Records supplied below:
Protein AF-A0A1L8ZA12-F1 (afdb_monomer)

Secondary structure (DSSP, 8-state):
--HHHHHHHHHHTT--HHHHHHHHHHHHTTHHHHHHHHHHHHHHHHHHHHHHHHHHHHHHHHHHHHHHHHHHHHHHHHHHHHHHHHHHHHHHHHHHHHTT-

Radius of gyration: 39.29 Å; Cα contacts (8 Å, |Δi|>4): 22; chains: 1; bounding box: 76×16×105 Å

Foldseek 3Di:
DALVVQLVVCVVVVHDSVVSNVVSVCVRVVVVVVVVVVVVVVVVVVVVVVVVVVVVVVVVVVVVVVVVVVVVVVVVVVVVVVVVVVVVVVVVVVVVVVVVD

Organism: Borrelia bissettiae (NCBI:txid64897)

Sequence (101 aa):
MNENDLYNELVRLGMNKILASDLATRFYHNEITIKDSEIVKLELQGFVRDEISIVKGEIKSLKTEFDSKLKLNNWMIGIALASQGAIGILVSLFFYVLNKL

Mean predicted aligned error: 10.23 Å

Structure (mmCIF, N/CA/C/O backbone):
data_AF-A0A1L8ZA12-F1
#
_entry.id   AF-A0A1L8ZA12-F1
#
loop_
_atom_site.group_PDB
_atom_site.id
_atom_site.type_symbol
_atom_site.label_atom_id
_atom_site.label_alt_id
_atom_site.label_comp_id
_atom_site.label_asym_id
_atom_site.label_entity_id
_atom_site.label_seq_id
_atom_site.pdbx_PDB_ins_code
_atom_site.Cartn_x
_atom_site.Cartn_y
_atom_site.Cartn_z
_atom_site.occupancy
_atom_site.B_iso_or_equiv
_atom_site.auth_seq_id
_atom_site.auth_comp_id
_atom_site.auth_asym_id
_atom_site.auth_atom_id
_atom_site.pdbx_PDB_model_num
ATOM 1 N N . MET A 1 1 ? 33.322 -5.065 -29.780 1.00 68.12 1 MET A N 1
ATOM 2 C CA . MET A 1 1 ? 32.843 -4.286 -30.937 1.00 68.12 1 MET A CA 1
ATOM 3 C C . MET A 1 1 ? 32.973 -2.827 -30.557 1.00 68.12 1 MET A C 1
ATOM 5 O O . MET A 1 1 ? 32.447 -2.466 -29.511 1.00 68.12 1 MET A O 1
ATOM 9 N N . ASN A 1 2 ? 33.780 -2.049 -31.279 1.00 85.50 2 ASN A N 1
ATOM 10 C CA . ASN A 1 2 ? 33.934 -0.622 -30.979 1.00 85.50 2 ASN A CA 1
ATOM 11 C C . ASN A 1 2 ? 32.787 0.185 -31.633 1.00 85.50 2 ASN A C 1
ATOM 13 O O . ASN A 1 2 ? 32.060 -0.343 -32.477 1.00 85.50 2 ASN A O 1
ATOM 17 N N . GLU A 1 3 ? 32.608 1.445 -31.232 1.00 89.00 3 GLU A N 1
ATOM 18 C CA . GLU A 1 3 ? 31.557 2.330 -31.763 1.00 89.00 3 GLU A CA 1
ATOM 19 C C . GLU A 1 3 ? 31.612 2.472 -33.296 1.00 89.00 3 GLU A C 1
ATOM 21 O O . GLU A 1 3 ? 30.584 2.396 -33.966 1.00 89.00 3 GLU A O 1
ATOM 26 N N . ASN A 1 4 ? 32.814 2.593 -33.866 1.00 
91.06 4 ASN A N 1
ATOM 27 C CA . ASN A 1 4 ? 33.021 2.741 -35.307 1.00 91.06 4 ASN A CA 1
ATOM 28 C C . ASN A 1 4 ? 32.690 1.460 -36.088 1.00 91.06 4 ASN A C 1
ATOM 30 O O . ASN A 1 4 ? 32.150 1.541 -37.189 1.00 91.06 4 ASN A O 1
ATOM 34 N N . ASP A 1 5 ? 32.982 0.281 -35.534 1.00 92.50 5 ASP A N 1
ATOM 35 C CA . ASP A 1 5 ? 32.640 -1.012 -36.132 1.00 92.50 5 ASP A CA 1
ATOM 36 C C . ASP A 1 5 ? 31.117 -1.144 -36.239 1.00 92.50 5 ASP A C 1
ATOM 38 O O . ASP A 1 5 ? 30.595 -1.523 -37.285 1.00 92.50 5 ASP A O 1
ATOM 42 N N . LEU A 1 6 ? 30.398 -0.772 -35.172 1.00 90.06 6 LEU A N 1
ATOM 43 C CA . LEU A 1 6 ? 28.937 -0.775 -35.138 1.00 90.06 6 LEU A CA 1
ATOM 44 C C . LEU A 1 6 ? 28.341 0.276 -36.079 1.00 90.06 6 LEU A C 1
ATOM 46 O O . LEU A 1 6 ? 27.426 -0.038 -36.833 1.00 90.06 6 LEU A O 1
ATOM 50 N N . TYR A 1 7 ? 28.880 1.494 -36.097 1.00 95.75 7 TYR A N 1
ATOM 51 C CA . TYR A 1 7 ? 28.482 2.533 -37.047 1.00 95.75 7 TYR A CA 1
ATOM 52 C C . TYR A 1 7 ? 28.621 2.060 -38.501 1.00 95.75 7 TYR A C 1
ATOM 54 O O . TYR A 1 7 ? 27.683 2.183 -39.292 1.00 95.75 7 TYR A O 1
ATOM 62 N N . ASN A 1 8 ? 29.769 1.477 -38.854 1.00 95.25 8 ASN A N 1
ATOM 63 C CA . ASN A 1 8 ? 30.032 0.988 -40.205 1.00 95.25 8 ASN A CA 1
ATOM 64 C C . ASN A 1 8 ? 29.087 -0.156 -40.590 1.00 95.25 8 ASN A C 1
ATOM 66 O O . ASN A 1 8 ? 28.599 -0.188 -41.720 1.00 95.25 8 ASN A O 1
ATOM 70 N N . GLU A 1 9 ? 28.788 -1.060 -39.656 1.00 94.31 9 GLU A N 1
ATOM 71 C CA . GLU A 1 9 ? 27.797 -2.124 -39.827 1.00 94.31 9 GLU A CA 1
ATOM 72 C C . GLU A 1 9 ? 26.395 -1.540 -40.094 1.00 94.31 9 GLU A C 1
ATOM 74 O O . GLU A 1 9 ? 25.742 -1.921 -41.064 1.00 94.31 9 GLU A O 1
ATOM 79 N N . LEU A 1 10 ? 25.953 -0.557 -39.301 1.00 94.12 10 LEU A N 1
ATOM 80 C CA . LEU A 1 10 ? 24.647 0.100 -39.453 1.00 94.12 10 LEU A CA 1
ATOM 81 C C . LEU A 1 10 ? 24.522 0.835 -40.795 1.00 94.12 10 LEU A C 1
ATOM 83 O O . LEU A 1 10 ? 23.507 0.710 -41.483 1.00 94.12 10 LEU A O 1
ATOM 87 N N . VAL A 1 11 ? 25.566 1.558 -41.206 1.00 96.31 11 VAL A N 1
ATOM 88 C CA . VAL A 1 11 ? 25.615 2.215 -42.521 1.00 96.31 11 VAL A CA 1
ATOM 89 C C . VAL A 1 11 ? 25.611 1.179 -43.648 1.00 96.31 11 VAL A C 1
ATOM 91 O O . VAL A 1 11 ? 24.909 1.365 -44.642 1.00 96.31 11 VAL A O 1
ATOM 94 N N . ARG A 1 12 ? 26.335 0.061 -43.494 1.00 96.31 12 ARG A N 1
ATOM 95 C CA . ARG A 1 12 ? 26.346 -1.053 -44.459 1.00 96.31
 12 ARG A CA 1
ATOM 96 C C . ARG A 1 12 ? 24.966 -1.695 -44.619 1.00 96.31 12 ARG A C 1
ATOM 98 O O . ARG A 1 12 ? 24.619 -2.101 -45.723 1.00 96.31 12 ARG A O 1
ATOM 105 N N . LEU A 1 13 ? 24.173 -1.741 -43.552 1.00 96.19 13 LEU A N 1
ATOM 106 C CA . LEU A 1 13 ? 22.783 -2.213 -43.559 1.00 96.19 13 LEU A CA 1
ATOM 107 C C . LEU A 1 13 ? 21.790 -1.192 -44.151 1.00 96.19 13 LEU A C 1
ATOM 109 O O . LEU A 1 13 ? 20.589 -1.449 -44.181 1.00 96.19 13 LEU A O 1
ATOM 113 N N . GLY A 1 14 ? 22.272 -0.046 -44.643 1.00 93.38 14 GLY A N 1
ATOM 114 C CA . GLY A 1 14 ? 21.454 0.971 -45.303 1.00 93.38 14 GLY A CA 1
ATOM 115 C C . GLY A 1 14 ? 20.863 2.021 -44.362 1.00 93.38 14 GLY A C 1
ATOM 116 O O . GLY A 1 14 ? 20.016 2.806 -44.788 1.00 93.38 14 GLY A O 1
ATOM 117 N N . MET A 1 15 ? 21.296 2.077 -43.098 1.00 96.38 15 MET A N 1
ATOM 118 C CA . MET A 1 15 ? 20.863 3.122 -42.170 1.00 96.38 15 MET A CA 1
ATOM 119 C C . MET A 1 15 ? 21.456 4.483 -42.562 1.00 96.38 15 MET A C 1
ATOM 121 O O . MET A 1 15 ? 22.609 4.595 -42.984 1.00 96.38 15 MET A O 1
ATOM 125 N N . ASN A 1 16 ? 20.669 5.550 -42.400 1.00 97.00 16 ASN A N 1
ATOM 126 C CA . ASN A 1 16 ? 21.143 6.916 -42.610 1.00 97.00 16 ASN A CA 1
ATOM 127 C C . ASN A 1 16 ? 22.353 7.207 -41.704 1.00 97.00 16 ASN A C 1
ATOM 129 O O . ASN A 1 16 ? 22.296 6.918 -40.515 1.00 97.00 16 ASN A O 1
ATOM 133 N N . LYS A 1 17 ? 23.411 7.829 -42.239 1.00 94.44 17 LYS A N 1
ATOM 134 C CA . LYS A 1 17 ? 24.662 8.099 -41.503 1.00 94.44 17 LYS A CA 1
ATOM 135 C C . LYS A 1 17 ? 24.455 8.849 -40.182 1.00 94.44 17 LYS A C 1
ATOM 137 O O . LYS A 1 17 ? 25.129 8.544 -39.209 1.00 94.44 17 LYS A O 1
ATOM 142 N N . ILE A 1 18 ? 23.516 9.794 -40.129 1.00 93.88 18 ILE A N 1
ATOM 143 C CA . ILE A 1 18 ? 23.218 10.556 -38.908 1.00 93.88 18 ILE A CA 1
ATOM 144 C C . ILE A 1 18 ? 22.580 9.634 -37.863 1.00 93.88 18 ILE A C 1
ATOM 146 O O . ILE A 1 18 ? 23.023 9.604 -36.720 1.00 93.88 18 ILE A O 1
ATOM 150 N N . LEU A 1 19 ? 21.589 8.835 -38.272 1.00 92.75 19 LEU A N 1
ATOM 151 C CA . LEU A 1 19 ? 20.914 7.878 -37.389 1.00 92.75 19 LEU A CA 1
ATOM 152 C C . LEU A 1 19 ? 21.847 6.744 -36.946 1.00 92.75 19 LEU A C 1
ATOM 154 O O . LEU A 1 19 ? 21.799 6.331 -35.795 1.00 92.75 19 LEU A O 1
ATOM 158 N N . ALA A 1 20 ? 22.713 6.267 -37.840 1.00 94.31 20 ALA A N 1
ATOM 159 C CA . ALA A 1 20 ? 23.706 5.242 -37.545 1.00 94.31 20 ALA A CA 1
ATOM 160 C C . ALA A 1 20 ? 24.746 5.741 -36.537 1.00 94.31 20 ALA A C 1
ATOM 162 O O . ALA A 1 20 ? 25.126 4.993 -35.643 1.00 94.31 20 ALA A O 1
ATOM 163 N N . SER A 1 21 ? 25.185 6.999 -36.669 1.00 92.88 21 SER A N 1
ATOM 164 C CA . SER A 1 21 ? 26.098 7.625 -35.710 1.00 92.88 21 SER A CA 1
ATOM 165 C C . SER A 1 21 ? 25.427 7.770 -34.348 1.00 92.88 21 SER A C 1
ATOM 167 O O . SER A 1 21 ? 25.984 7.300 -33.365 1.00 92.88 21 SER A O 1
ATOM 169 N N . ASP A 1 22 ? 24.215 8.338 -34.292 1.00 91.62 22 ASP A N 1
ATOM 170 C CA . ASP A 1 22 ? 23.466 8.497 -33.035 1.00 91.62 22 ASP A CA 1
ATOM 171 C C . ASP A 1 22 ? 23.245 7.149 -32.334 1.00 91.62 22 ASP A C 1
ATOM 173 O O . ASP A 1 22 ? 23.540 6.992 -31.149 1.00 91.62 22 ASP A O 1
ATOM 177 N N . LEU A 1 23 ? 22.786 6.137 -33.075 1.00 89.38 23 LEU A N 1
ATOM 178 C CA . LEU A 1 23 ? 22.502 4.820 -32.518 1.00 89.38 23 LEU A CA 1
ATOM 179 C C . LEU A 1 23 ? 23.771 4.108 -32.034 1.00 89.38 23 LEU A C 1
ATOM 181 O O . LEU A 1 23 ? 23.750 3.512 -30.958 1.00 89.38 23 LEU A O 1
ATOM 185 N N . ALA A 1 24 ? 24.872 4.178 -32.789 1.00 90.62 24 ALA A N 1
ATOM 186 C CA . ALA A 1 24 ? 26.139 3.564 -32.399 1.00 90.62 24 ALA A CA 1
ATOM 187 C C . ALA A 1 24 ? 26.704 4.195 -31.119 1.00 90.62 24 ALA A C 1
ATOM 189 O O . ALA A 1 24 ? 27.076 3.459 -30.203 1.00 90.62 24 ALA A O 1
End of Records supplied.
■ **Exercise description**: Only those lines of the entries above that run from the line containing "ATOM 98 O O" to the line containing "ATOM 126 C CA", both included, should be transcribed exactly.

■ **Exercise answer**:
ATOM 98 O O . ARG A 1 12 ? 24.619 -2.101 -45.723 1.00 96.31 12 ARG A O 1
ATOM 105 N N . LEU A 1 13 ? 24.173 -1.741 -43.552 1.00 96.19 13 LEU A N 1
ATOM 106 C CA . LEU A 1 13 ? 22.783 -2.213 -43.559 1.00 96.19 13 LEU A CA 1
ATOM 107 C C . LEU A 1 13 ? 21.790 -1.192 -44.151 1.00 96.19 13 LEU A C 1
ATOM 109 O O . LEU A 1 13 ? 20.589 -1.449 -44.181 1.00 96.19 13 LEU A O 1
ATOM 113 N N . GLY A 1 14 ? 22.272 -0.046 -44.643 1.00 93.38 14 GLY A N 1
ATOM 114 C CA . GLY A 1 14 ? 21.454 0.971 -45.303 1.00 93.38 14 GLY A CA 1
ATOM 115 C C . GLY A 1 14 ? 20.863 2.021 -44.362 1.00 93.38 14 GLY A C 1
ATOM 116 O O . GLY A 1 14 ? 20.016 2.806 -44.788 1.00 93.38 14 GLY A O 1
ATOM 117 N N . MET A 1 15 ? 21.296 2.077 -43.098 1.00 96.38 15 MET A N 1
ATOM 118 C CA . MET A 1 15 ? 20.863 3.122 -42.170 1.00 96.38 15 MET A CA 1
ATOM 119 C C . MET A 1 15 ? 21.456 4.483 -42.562 1.00 96.38 15 MET A C 1
ATOM 121 O O . MET A 1 15 ? 22.609 4.595 -42.984 1.00 96.38 15 MET A O 1
ATOM 125 N N . ASN A 1 16 ? 20.669 5.550 -42.400 1.00 97.00 16 ASN A N 1
ATOM 126 C CA . ASN A 1 16 ? 21.143 6.916 -42.610 1.00 97.00 16 ASN A CA 1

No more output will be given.